PROMPT: Write down, unchanged, the entries from the first line through the line holding "ATOM 3 C C .". Include no other line.

Stored items:

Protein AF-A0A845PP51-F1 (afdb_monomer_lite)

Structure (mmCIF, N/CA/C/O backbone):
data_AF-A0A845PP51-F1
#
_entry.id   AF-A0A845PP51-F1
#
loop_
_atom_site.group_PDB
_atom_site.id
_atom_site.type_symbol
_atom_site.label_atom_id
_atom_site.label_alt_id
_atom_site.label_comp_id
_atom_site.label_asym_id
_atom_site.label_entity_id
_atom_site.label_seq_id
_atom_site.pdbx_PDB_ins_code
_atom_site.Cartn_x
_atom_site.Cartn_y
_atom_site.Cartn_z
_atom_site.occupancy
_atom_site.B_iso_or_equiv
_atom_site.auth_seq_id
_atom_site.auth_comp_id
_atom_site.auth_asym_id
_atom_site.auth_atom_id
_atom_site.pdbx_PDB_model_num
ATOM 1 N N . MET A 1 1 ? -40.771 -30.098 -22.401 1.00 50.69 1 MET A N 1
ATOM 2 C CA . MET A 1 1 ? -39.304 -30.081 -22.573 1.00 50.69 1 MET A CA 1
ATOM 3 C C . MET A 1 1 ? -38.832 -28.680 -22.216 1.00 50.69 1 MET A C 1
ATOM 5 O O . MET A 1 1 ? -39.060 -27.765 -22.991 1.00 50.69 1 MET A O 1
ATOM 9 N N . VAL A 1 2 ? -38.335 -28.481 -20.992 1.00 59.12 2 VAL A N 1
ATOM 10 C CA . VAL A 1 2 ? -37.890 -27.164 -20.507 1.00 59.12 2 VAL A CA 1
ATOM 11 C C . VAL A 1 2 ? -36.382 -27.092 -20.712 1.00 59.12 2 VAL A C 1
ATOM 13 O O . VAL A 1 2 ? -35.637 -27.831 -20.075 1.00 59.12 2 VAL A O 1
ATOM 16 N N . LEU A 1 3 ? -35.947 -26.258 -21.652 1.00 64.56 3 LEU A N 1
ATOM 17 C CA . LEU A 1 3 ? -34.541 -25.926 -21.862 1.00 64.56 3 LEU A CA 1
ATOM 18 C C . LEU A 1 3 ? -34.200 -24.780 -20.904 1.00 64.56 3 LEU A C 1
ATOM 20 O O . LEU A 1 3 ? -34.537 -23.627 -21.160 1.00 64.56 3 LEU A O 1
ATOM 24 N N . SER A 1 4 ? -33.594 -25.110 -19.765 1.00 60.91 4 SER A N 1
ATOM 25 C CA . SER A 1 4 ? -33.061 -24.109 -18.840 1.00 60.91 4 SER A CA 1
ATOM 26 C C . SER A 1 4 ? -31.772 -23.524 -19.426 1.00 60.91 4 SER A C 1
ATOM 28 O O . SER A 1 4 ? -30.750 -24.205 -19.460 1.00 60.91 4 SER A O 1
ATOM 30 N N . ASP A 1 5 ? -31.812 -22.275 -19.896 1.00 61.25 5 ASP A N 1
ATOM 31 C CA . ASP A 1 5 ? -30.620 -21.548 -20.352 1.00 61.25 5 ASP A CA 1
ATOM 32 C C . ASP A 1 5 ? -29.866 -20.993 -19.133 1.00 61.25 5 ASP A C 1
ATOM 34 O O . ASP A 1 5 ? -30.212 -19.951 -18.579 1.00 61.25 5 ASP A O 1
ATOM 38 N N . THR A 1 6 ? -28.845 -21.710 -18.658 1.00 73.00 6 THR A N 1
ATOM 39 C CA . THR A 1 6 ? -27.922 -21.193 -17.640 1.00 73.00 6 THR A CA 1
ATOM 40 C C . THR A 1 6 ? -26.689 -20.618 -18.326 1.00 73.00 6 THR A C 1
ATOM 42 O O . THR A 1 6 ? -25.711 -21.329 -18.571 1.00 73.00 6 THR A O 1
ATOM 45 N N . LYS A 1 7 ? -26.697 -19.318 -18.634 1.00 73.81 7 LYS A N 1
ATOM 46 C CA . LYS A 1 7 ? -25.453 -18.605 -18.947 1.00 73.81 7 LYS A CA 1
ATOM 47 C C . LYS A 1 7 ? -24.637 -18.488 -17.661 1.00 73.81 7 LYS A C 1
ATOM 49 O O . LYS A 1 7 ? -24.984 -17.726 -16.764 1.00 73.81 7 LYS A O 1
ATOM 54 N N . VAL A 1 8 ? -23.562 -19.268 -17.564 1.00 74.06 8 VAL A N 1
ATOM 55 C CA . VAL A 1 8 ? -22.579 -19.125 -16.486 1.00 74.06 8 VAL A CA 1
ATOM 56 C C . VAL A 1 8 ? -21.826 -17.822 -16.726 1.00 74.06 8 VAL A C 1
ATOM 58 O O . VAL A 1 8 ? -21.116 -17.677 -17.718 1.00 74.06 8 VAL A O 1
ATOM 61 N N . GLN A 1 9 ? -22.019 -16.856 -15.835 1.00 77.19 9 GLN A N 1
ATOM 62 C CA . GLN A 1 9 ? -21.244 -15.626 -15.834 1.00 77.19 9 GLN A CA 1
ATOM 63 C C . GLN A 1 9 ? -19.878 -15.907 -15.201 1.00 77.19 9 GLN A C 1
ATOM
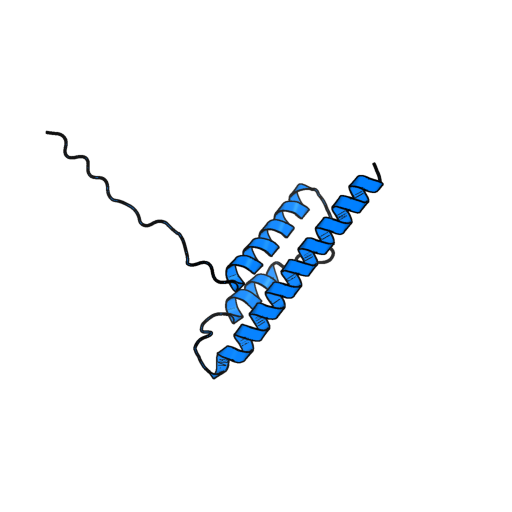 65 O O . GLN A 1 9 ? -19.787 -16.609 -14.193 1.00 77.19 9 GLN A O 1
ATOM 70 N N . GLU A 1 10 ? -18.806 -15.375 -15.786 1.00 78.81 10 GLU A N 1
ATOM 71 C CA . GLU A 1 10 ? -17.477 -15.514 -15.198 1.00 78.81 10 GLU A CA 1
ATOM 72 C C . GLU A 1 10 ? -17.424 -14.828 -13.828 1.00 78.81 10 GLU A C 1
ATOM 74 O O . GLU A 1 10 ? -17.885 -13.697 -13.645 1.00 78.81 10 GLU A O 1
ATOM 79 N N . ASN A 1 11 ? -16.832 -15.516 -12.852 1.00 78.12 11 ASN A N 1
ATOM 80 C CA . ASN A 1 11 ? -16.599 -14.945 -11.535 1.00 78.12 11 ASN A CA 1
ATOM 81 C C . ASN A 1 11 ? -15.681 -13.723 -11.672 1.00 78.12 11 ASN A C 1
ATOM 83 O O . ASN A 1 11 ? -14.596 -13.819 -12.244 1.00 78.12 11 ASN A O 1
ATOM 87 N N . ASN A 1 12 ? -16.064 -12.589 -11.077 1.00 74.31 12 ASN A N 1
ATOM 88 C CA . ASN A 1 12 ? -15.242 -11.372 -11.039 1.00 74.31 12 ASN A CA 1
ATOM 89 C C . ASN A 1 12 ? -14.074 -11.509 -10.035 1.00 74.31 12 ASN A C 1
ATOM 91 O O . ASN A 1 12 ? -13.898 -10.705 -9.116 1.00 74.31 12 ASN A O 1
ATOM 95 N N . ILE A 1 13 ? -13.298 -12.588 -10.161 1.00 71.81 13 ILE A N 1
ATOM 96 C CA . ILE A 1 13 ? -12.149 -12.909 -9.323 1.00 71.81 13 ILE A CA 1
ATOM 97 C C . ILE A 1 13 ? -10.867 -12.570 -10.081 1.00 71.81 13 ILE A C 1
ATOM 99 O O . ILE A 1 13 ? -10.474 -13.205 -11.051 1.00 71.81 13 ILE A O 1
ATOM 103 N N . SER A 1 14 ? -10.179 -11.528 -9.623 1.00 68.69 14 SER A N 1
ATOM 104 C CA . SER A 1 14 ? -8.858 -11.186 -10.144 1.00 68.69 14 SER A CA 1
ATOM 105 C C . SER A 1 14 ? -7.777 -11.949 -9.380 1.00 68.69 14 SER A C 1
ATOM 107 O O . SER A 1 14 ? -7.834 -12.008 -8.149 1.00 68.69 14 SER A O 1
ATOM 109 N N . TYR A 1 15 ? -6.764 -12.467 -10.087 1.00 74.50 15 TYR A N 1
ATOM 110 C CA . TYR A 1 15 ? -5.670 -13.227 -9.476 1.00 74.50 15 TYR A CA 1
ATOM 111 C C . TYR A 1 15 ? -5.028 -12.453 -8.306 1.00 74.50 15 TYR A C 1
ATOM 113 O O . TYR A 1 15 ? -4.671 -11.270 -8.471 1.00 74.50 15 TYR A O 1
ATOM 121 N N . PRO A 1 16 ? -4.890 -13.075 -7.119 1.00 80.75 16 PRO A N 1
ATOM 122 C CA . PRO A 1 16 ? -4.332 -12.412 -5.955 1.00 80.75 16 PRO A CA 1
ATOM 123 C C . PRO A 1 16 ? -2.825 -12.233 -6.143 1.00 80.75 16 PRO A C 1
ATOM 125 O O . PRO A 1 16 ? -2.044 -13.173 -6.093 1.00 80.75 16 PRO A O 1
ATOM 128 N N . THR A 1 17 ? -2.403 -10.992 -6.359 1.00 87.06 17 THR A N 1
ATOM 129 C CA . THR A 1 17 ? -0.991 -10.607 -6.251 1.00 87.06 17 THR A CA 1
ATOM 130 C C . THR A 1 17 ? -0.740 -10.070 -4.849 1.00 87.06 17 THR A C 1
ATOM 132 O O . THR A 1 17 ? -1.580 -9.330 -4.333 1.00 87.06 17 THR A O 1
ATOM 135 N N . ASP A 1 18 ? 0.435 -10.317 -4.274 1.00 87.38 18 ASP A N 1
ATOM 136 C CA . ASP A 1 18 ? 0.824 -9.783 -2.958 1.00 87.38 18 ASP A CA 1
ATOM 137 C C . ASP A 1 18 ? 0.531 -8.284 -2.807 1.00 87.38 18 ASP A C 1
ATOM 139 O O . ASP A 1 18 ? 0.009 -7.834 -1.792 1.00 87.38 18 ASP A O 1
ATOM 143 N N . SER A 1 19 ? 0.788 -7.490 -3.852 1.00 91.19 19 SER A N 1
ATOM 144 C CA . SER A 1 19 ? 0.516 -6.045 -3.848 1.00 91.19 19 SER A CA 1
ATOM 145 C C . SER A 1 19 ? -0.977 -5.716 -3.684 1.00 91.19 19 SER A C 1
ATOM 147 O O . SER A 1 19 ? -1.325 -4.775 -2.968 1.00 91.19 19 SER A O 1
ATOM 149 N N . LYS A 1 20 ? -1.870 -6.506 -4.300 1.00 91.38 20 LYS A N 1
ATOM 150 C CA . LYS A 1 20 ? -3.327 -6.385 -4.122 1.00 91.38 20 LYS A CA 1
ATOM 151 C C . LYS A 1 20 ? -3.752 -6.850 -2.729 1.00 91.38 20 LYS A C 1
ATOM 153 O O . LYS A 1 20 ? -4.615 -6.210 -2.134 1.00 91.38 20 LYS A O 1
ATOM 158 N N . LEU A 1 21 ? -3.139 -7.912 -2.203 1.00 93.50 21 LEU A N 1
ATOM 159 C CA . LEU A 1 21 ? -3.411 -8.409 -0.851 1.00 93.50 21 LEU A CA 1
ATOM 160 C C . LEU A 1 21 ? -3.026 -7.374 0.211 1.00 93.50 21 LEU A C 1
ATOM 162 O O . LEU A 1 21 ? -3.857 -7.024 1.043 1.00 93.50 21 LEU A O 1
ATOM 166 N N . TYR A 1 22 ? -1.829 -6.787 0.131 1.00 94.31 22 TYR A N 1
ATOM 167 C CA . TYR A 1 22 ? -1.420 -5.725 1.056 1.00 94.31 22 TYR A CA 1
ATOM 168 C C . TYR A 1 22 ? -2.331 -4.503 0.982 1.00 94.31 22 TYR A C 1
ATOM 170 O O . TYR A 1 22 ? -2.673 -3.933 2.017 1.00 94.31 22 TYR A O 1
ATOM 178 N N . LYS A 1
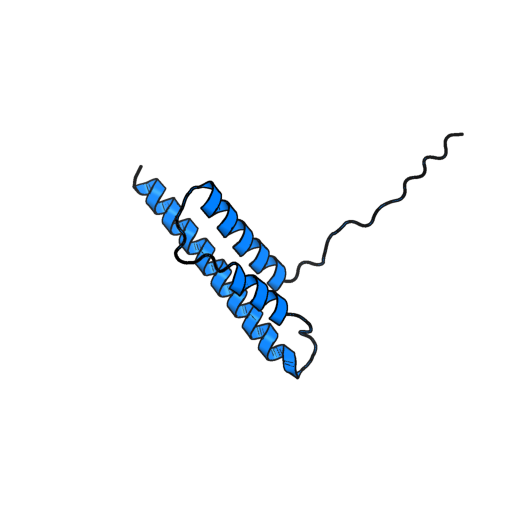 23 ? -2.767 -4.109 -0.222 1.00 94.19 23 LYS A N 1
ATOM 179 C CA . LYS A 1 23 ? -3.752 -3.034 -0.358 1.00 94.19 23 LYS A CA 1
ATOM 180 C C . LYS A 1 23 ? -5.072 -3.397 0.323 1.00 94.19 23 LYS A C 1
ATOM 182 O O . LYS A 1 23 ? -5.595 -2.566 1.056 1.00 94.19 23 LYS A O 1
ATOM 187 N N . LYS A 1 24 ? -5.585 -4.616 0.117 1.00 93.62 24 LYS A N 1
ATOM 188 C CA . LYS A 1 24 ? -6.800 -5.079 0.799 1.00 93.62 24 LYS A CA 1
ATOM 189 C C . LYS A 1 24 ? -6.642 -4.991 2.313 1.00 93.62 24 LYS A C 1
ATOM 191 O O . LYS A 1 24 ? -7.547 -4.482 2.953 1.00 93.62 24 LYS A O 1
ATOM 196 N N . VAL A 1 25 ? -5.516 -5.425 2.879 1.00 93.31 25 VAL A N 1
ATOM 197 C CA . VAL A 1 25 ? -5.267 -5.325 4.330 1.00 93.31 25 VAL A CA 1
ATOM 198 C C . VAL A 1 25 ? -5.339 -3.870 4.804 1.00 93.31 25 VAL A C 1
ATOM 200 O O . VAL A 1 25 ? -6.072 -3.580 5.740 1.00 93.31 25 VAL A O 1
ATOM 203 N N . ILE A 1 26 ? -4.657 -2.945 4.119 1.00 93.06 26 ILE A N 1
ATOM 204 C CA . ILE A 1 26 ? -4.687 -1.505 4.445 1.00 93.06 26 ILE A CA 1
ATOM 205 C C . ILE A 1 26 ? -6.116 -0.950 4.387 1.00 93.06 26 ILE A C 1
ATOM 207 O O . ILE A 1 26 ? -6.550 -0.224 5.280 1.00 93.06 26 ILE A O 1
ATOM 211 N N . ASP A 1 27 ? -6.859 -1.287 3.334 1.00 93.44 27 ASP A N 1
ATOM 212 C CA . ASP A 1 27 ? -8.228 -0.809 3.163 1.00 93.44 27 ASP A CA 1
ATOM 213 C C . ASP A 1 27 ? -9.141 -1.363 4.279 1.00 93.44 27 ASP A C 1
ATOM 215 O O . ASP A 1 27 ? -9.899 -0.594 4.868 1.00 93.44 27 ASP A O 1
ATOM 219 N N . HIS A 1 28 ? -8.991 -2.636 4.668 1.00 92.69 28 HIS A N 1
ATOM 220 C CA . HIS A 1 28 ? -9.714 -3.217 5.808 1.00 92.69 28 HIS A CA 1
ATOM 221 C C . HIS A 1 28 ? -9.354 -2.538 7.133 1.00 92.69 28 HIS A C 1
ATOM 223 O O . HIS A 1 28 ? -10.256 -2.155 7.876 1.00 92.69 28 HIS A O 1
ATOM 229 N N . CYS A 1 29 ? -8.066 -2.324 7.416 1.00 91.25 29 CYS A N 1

TASK RESULT:
Protein AF-A0A845PP51-F1 (afdb_monomer_lite)

Structure (mmCIF, N/CA/C/O backbone):
data_AF-A0A845PP51-F1
#
_entry.id   AF-A0A845PP51-F1
#
loop_
_atom_site.group_PDB
_atom_site.id
_atom_site.type_symbol
_atom_site.label_atom_id
_atom_site.label_alt_id
_atom_site.label_comp_id
_atom_site.label_asym_id
_atom_site.label_entity_id
_atom_site.label_seq_id
_atom_site.pdbx_PDB_ins_code
_atom_site.Cartn_x
_atom_site.Cartn_y
_atom_site.Cartn_z
_atom_site.occupancy
_atom_site.B_iso_or_equiv
_atom_site.auth_seq_id
_atom_site.auth_comp_id
_atom_site.auth_asym_id
_atom_site.auth_atom_id
_atom_site.pdbx_PDB_model_num
ATOM 1 N N . MET A 1 1 ? -40.771 -30.098 -22.401 1.00 50.69 1 MET A N 1
ATOM 2 C CA . MET A 1 1 ? -39.304 -30.081 -22.573 1.00 50.69 1 MET A CA 1
ATOM 3 C C . MET A 1 1 ? -38.832 -28.680 -22.216 1.00 50.69 1 MET A C 1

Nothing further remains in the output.